おば様は王都の学園で教鞭を振るっている、植物学の教師だ。
植物の品種改良の研究にすっかり魅入られている、品種改良オタクだ。
ひきかえおじ様はまったく研究というものに興味がない。
私の父、祖父、兄達、皆興味を持てば突き詰めないと気が済まない性分。
そんなうちの家系で変わっているのはおじ様のほうだ。
「そのかわりロバートはとにかく口がうまい。」とはお父様の弁。
実はうちが伯爵になったのはほんの5年ほど前。
その経緯にはおじ様が深く関わっている。
研究好きが農業しているからか、うちで育った果物は評判がいい。
そこでおじ様が王室に売り込んだのだ。
その時の担当大臣がおば様のお父様にあたるエイレン侯爵様だった。
特に品質のいい桃と葡萄を王室に納入することになり、そこから高品質のものを10年以上納入し続けた事を認められ、陞爵したのだ。

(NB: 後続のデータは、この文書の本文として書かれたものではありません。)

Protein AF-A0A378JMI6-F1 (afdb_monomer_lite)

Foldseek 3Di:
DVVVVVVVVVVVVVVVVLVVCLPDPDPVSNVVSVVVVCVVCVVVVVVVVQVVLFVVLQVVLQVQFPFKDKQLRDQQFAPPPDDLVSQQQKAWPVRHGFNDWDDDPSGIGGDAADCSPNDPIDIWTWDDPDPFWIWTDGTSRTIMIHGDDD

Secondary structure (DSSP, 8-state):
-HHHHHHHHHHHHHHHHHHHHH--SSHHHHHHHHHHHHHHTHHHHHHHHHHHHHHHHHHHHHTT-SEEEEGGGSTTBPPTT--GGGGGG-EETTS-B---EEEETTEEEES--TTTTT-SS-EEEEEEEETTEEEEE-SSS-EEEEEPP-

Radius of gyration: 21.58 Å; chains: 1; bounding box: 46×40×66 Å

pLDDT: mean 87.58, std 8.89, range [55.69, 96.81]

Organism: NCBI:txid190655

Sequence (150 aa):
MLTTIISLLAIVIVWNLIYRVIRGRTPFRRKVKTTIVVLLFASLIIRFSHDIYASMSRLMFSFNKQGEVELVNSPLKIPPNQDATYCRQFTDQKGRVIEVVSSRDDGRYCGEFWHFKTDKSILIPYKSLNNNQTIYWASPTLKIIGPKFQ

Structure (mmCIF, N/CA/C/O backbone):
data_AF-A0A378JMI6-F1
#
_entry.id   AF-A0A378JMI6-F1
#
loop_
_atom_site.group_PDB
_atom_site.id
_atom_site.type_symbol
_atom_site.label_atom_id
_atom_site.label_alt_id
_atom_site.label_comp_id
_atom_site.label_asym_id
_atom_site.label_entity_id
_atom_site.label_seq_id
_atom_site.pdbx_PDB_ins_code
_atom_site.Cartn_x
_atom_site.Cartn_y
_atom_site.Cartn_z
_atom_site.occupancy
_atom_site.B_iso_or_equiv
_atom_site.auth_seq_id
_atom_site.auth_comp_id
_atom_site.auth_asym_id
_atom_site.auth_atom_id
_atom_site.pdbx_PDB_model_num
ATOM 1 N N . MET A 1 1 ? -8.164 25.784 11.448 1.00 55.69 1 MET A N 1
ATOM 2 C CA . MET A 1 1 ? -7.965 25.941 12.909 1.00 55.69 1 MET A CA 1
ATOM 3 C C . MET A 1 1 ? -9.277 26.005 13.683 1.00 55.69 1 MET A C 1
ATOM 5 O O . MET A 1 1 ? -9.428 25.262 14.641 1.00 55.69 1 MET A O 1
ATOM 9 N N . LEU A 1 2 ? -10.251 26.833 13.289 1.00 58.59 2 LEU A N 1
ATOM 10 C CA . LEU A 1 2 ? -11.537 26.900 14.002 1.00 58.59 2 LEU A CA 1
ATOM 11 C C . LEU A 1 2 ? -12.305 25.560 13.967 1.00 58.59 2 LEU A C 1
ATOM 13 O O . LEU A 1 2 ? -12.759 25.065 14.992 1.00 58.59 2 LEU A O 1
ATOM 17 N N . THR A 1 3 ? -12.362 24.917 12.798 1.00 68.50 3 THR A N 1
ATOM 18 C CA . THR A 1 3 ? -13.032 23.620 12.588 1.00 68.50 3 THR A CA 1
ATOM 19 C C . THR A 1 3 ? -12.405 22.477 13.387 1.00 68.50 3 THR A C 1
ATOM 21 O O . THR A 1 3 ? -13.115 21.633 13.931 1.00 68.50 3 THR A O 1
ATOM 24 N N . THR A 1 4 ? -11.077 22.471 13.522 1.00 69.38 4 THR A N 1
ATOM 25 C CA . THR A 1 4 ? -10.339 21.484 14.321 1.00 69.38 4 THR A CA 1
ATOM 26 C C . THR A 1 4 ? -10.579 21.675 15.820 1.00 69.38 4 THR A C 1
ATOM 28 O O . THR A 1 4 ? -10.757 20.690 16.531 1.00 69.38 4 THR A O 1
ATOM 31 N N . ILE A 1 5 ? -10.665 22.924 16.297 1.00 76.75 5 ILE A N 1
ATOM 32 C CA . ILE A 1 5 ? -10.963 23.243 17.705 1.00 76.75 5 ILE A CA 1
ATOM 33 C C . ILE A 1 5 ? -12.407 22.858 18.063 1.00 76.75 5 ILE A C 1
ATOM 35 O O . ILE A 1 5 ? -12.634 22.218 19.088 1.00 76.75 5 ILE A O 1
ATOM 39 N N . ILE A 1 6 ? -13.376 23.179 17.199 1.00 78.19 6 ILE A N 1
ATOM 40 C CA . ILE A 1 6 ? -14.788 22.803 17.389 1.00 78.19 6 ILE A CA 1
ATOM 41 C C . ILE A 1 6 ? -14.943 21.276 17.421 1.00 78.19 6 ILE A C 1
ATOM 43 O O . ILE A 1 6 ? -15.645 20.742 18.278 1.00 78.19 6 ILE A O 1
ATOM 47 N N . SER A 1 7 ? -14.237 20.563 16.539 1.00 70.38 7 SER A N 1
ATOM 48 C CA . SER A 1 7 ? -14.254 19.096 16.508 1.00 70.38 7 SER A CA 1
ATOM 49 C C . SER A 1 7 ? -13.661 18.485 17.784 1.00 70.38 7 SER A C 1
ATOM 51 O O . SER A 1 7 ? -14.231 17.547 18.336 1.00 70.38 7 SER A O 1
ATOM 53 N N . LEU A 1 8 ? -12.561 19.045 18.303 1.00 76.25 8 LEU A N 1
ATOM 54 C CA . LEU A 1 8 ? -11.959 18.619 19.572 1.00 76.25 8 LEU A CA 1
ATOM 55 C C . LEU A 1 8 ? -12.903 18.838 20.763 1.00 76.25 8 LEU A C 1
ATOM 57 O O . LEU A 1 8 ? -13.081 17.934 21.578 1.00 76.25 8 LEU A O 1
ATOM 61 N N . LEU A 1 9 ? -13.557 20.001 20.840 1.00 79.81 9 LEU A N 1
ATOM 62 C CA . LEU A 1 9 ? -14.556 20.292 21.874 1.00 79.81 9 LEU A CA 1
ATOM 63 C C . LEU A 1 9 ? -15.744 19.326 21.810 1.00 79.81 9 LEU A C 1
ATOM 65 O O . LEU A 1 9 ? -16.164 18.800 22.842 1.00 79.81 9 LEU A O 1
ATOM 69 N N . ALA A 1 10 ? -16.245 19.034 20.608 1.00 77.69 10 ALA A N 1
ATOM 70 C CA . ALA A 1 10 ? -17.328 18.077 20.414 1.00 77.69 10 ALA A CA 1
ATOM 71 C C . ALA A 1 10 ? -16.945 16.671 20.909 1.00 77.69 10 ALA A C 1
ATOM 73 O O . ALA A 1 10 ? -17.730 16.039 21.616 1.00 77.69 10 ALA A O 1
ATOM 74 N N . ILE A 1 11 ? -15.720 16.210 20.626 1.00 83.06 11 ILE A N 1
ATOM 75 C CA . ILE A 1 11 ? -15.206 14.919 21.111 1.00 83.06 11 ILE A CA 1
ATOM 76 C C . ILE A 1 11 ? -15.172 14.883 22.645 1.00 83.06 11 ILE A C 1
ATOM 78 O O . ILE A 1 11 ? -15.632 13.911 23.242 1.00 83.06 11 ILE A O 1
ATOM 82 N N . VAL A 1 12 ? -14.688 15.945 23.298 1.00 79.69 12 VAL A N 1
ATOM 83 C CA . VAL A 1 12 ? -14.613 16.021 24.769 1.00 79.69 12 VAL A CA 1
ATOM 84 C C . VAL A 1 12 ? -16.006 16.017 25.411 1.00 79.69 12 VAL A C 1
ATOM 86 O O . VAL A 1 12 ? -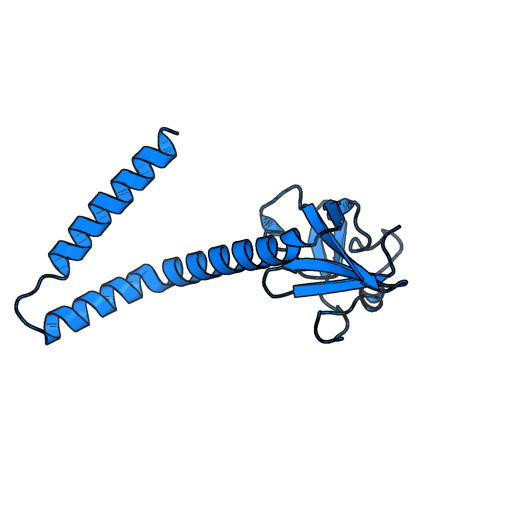16.214 15.361 26.436 1.00 79.69 12 VAL A O 1
ATOM 89 N N . ILE A 1 13 ? -16.979 16.713 24.817 1.00 81.12 13 ILE A N 1
ATOM 90 C CA . ILE A 1 13 ? -18.366 16.748 25.308 1.00 81.12 13 ILE A CA 1
ATOM 91 C C . ILE A 1 13 ? -19.025 15.373 25.155 1.00 81.12 13 ILE A C 1
ATOM 93 O O . ILE A 1 13 ? -19.598 14.850 26.115 1.00 81.12 13 ILE A O 1
ATOM 97 N N . VAL A 1 14 ? -18.897 14.753 23.979 1.00 83.44 14 VAL A N 1
ATOM 98 C CA . VAL A 1 14 ? -19.428 13.410 23.707 1.00 83.44 14 VAL A CA 1
ATOM 99 C C . VAL A 1 14 ? -18.791 12.378 24.641 1.00 83.44 14 VAL A C 1
ATOM 101 O O . VAL A 1 14 ? -19.502 11.559 25.224 1.00 83.44 14 VAL A O 1
ATOM 104 N N . TRP A 1 15 ? -17.478 12.457 24.870 1.00 81.69 15 TRP A N 1
ATOM 105 C CA . TRP A 1 15 ? -16.776 11.580 25.807 1.00 81.69 15 TRP A CA 1
ATOM 106 C C . TRP A 1 15 ? -17.283 11.735 27.245 1.00 81.69 15 TRP A C 1
ATOM 108 O O . TRP A 1 15 ? -17.526 10.737 27.922 1.00 81.69 15 TRP A O 1
ATOM 118 N N . ASN A 1 16 ? -17.526 12.968 27.703 1.00 78.62 16 ASN A N 1
ATOM 119 C CA . ASN A 1 16 ? -18.104 13.219 29.025 1.00 78.62 16 ASN A CA 1
ATOM 120 C C . ASN A 1 16 ? -19.520 12.639 29.169 1.00 78.62 16 ASN A C 1
ATOM 122 O O . ASN A 1 16 ? -19.843 12.058 30.209 1.00 78.62 16 ASN A O 1
ATOM 126 N N . LEU A 1 17 ? -20.357 12.745 28.131 1.00 77.94 17 LEU A N 1
ATOM 127 C CA . LEU A 1 17 ? -21.696 12.148 28.117 1.00 77.94 17 LEU A CA 1
ATOM 128 C C . LEU A 1 17 ? -21.627 10.618 28.191 1.00 77.94 17 LEU A C 1
ATOM 130 O O . LEU A 1 17 ? -22.283 10.011 29.041 1.00 77.94 17 LEU A O 1
ATOM 134 N N . ILE A 1 18 ? -20.779 9.997 27.368 1.00 75.44 18 ILE A N 1
ATOM 135 C CA . ILE A 1 18 ? -20.551 8.545 27.361 1.00 75.44 18 ILE A CA 1
ATOM 136 C C . ILE A 1 18 ? -20.031 8.072 28.727 1.00 75.44 18 ILE A C 1
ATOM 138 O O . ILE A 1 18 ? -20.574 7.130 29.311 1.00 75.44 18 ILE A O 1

天候の変化の激しいこの国で、10年も連続王室に納入できるほどの品質を保った農産物を持つ領は今まで他になかった。
そして今でも途切れることなく王室に納入し続けている。
そしておじ様とおば様が結婚し、おじ様が侯爵家に婿入りしたのが4年ほど前。
(おば様はおじ様より10以上若く、上の兄の方が年が近いくらいなのだけれども、おば様からの猛アプローチでの結婚なのだから、わからないものよね。)
そう思えば私とアラン様との結婚も、今は不思議でもゆくゆくは自然になるのかもしれない。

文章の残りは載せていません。